= Teodors Eniņš =

Teodors Eniņš (December 6, 1934 in Liepāja - September 24, 2008 in Liepāja) — was a Latvian doctor, neurosurgeon, former mayor of Liepāja and former Minister of Welfare of Latvia. He was awarded the Order of the Three Stars (III class) in 2001.

Eniņš was born in Liepāja on 6 December 1934. His father was a building technician, the mother was a housewife, he also had a brother Andris (composer) and a sister Ruta. His grandmother Margrieta saved two Jewish men during the German occupation in World War II, for which T. Eniņš received the Righteous Among the Nations award from Yad Vashem.
From 1950 to 1954 he studied at the 1st Liepāja school and simultaneously at the Liepāja Music School in the class of wind instruments. Later, from 1954 to 1960 he studied at Riga Medical Institute, receiving the doctor's diploma. His name is written in the history of Latvian medicine as the inventor of the magnetic impulse therapy.

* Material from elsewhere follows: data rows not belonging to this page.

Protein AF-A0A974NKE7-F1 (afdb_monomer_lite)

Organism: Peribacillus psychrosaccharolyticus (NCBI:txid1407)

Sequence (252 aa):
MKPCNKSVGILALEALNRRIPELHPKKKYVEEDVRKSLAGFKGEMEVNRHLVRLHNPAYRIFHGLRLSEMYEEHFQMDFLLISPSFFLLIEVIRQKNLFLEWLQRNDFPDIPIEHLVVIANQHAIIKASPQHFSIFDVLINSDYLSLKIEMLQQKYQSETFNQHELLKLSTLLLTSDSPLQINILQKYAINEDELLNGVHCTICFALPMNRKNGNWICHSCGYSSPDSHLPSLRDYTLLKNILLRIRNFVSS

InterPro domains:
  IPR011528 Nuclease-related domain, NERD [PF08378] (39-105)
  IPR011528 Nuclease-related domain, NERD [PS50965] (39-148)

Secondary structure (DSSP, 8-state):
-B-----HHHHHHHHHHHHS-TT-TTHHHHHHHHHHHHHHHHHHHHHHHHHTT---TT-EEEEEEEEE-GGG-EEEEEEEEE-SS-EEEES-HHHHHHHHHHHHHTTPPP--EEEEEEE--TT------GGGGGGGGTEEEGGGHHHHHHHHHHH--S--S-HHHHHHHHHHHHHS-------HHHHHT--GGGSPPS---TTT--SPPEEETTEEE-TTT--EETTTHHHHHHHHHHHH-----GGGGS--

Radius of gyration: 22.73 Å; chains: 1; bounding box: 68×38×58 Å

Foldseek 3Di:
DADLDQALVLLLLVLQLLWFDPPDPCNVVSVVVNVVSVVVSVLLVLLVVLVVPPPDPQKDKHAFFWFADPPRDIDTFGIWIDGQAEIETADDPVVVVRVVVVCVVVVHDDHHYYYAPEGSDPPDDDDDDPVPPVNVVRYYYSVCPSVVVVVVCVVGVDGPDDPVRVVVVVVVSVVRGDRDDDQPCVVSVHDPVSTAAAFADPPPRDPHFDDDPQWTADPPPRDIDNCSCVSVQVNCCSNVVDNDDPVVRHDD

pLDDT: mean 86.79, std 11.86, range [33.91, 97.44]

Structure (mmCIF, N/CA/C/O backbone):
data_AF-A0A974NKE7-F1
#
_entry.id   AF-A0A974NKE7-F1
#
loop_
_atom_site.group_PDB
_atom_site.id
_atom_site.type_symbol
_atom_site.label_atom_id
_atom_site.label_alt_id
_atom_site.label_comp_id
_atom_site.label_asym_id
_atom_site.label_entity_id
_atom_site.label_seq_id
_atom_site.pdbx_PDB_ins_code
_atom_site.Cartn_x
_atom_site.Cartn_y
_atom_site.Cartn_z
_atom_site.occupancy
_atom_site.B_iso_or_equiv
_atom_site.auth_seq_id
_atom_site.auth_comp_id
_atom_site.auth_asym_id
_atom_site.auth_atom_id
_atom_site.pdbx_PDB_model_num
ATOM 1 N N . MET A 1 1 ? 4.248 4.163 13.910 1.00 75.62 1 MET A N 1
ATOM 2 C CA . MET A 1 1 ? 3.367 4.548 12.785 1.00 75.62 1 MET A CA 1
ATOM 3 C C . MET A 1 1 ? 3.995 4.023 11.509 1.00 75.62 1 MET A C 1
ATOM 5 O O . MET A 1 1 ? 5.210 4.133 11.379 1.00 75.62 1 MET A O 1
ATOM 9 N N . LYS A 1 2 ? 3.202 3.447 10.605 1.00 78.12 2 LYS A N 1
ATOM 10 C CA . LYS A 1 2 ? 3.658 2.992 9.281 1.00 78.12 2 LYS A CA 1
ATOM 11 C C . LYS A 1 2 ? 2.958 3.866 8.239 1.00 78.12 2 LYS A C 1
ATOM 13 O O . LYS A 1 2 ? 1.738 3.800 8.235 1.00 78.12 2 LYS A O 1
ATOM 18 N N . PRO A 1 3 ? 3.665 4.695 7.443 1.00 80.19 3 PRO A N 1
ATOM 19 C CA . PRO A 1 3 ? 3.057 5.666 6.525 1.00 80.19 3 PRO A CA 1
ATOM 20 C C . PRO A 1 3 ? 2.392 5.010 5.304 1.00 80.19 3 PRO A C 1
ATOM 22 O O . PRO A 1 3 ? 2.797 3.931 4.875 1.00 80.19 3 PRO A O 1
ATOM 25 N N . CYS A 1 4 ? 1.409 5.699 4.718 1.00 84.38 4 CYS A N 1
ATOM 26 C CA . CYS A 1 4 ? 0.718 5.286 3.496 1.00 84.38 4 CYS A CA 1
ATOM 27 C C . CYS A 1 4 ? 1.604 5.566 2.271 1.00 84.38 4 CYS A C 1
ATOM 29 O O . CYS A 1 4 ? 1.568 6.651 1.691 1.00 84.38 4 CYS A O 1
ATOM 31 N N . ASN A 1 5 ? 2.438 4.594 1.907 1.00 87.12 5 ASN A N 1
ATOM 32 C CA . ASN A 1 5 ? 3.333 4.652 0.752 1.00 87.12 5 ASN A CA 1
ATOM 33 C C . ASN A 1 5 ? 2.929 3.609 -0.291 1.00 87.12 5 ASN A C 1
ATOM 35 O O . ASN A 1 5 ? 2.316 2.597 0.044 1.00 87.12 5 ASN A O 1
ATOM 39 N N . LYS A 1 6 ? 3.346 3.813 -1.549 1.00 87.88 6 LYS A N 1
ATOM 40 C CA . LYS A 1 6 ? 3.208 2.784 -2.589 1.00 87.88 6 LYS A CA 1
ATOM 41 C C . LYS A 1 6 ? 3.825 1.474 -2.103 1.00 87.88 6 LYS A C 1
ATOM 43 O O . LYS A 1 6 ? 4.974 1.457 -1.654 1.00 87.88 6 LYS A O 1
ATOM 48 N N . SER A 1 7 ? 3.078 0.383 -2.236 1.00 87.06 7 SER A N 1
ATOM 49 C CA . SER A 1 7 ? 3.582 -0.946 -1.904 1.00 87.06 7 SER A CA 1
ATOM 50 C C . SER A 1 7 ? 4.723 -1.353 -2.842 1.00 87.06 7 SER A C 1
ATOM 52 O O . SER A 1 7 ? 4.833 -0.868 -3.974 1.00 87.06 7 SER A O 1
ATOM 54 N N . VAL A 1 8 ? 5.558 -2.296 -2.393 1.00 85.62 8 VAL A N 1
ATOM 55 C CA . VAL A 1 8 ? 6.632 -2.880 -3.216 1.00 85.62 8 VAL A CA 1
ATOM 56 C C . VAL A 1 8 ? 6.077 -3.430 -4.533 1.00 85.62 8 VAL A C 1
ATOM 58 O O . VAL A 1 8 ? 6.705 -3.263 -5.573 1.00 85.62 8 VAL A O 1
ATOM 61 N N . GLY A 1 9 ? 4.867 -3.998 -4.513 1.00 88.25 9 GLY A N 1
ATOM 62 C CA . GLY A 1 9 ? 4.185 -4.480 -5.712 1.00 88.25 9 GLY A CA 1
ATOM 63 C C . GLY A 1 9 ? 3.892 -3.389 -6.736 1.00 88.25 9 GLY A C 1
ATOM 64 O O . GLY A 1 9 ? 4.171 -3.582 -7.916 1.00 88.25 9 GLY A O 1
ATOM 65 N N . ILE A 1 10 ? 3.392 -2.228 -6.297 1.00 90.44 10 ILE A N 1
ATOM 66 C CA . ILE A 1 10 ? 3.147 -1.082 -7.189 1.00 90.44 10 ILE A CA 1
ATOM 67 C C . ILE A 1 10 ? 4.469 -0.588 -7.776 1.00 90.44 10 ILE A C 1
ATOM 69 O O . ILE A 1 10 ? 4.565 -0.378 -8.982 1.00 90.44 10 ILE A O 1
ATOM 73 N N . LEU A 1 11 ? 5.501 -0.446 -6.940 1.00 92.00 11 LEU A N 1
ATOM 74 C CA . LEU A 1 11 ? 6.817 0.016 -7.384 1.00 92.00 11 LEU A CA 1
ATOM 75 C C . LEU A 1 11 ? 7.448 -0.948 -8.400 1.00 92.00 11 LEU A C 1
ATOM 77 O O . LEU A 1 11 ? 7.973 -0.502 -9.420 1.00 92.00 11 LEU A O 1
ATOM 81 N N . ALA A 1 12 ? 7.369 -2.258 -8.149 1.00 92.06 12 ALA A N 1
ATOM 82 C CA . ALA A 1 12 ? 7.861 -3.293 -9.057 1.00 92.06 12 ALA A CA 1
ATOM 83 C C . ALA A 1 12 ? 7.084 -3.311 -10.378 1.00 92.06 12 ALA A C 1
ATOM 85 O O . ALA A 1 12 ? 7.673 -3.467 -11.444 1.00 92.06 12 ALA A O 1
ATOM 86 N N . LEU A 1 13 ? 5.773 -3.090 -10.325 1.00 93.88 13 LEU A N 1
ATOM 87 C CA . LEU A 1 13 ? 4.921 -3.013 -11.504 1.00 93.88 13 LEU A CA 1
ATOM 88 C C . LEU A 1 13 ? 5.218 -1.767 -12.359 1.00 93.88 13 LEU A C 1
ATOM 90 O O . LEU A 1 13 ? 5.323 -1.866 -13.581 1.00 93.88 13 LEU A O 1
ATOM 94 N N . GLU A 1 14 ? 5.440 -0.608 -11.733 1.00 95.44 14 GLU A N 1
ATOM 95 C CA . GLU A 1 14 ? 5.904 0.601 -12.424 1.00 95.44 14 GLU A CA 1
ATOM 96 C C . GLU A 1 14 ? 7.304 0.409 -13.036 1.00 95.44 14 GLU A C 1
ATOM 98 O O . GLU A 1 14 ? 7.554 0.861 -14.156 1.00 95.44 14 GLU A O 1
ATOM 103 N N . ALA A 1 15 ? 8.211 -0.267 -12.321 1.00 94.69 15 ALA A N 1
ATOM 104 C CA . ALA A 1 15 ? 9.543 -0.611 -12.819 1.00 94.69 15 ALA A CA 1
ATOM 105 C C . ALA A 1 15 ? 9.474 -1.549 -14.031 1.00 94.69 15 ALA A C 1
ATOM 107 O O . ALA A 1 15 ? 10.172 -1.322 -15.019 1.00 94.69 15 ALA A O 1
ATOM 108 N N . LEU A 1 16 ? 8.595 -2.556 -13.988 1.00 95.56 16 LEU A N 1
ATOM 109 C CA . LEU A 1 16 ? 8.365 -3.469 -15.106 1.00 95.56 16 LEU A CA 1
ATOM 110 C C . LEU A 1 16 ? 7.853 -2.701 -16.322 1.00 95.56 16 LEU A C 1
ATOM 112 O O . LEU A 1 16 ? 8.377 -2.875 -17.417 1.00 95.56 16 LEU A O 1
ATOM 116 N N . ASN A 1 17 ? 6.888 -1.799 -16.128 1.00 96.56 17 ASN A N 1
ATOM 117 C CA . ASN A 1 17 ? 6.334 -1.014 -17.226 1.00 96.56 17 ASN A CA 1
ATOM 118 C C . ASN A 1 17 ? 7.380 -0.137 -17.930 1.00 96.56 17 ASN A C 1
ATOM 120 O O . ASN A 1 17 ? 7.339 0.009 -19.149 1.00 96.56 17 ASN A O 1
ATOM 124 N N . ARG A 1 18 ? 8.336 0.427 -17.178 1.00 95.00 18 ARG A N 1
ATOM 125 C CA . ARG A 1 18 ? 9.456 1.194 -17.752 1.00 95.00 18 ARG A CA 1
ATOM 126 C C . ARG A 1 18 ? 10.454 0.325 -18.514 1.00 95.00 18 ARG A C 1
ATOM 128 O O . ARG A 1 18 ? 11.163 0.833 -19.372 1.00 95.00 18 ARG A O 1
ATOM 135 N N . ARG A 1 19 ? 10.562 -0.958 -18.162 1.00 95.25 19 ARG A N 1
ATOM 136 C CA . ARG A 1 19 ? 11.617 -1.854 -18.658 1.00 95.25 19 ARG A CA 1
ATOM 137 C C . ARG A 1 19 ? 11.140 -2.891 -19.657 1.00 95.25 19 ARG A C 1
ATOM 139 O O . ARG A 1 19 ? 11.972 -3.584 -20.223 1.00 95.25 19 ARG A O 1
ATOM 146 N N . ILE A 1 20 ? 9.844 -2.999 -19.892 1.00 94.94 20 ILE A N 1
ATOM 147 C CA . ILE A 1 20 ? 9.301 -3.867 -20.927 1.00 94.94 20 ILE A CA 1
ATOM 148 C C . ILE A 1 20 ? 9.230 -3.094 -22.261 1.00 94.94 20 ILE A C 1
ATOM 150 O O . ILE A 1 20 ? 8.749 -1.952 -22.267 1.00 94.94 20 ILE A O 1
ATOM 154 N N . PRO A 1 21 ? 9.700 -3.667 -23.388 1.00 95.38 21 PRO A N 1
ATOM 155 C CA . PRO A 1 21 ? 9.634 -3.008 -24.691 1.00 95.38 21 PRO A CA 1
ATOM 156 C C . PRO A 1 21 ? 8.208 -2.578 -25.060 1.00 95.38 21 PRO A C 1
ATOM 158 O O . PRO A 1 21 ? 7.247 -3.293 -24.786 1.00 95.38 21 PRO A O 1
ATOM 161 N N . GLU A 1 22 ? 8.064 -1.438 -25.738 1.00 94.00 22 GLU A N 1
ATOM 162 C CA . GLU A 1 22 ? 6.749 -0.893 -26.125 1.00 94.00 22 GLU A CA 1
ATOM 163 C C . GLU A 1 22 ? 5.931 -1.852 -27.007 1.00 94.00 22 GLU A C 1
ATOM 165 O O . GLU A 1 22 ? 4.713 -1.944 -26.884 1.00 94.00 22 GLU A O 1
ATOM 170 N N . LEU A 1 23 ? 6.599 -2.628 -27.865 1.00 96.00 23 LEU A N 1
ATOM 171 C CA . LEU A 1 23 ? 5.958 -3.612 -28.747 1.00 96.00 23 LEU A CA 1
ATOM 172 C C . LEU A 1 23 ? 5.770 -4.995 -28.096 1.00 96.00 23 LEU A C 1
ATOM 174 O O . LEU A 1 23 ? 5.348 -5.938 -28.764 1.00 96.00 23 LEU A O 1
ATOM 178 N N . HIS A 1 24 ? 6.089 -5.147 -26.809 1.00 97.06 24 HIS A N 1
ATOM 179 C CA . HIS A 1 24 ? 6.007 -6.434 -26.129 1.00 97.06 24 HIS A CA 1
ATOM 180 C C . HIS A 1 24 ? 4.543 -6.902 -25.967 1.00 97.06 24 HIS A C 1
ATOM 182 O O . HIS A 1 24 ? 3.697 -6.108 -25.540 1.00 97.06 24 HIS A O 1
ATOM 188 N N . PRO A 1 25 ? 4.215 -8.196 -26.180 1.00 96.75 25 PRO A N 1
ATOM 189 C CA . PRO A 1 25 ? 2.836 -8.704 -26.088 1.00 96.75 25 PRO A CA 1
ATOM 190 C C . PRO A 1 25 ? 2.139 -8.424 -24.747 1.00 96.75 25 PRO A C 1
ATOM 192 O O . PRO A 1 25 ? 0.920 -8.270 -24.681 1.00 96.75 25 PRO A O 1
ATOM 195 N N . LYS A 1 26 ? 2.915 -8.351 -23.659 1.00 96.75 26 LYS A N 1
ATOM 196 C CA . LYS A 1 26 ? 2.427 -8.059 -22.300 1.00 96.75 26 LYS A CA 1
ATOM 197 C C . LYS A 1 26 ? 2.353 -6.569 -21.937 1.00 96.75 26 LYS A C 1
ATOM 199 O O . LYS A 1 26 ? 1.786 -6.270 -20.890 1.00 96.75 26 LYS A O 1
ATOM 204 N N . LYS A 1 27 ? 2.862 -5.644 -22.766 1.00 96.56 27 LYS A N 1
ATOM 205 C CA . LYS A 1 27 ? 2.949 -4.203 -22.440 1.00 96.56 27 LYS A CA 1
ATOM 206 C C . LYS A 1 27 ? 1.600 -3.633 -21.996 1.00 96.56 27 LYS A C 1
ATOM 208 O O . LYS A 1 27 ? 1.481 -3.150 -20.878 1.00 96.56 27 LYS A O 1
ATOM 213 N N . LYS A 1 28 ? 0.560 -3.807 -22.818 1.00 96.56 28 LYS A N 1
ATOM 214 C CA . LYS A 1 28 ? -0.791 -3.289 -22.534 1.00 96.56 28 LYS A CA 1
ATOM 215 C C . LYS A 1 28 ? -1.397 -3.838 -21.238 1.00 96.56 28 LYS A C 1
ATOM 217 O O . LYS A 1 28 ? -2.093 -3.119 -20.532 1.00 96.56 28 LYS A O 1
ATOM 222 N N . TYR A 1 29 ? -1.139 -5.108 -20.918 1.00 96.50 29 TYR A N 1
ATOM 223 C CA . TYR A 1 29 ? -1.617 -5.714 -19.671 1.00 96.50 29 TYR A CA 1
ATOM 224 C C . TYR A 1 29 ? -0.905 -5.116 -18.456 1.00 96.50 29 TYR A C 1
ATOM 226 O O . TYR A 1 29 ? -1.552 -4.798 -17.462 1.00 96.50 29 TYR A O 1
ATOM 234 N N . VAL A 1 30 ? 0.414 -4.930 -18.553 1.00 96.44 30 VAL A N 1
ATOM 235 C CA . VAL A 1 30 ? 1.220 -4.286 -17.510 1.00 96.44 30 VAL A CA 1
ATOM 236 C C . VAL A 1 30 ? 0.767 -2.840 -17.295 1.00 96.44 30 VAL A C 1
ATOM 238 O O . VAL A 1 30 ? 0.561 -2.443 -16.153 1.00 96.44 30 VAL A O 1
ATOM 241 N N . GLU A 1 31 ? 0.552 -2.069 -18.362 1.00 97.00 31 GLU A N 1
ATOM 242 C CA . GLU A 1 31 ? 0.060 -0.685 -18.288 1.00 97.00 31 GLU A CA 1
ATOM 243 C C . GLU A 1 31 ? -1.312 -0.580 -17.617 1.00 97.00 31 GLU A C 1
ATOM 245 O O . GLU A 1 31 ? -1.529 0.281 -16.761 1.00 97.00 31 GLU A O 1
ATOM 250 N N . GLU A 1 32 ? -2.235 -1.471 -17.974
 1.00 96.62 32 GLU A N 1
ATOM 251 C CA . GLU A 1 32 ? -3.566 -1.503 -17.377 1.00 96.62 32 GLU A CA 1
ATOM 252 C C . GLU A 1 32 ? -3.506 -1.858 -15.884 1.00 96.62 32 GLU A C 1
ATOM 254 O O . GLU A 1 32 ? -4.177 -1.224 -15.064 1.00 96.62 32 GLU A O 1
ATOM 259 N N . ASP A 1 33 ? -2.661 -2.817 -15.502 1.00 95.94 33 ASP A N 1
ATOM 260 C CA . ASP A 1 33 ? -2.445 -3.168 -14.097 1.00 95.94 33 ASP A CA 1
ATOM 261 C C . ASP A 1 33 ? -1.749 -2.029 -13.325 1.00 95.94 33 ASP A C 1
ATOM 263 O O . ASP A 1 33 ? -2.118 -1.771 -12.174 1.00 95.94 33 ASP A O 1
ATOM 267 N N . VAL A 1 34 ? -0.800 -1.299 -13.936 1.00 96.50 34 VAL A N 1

He worked in medicine for more than 30 years. He was the Head of the Traumatology-Orthopedics department at the Liepāja Central Hospital where he worked as a surgeon and neurosurgeon.

== Political career ==

In 1988, Eniņš was one of the organizers of the Liepāja branch of the Popular Front of Latvia, he was the co-chief and later (1990–1991) the chief of the organization. In March 1990, he was elected a deputy of the Supreme Council of the Republic of Latvia. He was the deputy chief of the Social Security and Health protection commission. On 19 November 1991 he was appointed as the Minister of Welfare of the Republic of Latvia. His term ended in August 1993. Later he returned to Liepāja and worked as a doctor in Liepāja Central Hospital. In 1994 Eniņš was elected as a Mayor of Liepāja City Council. He held this post until 1997.

During the last years of his life he spent a lot of his time in the family country estate "Ramati" in Sieksāte, Kuldiga district. Teodors Eniņš had a wife Aina (née Lamberts) and two children - Dace (GP, internist) and Dzintars (interior designer, died in 1986). He has 4 granddaughters.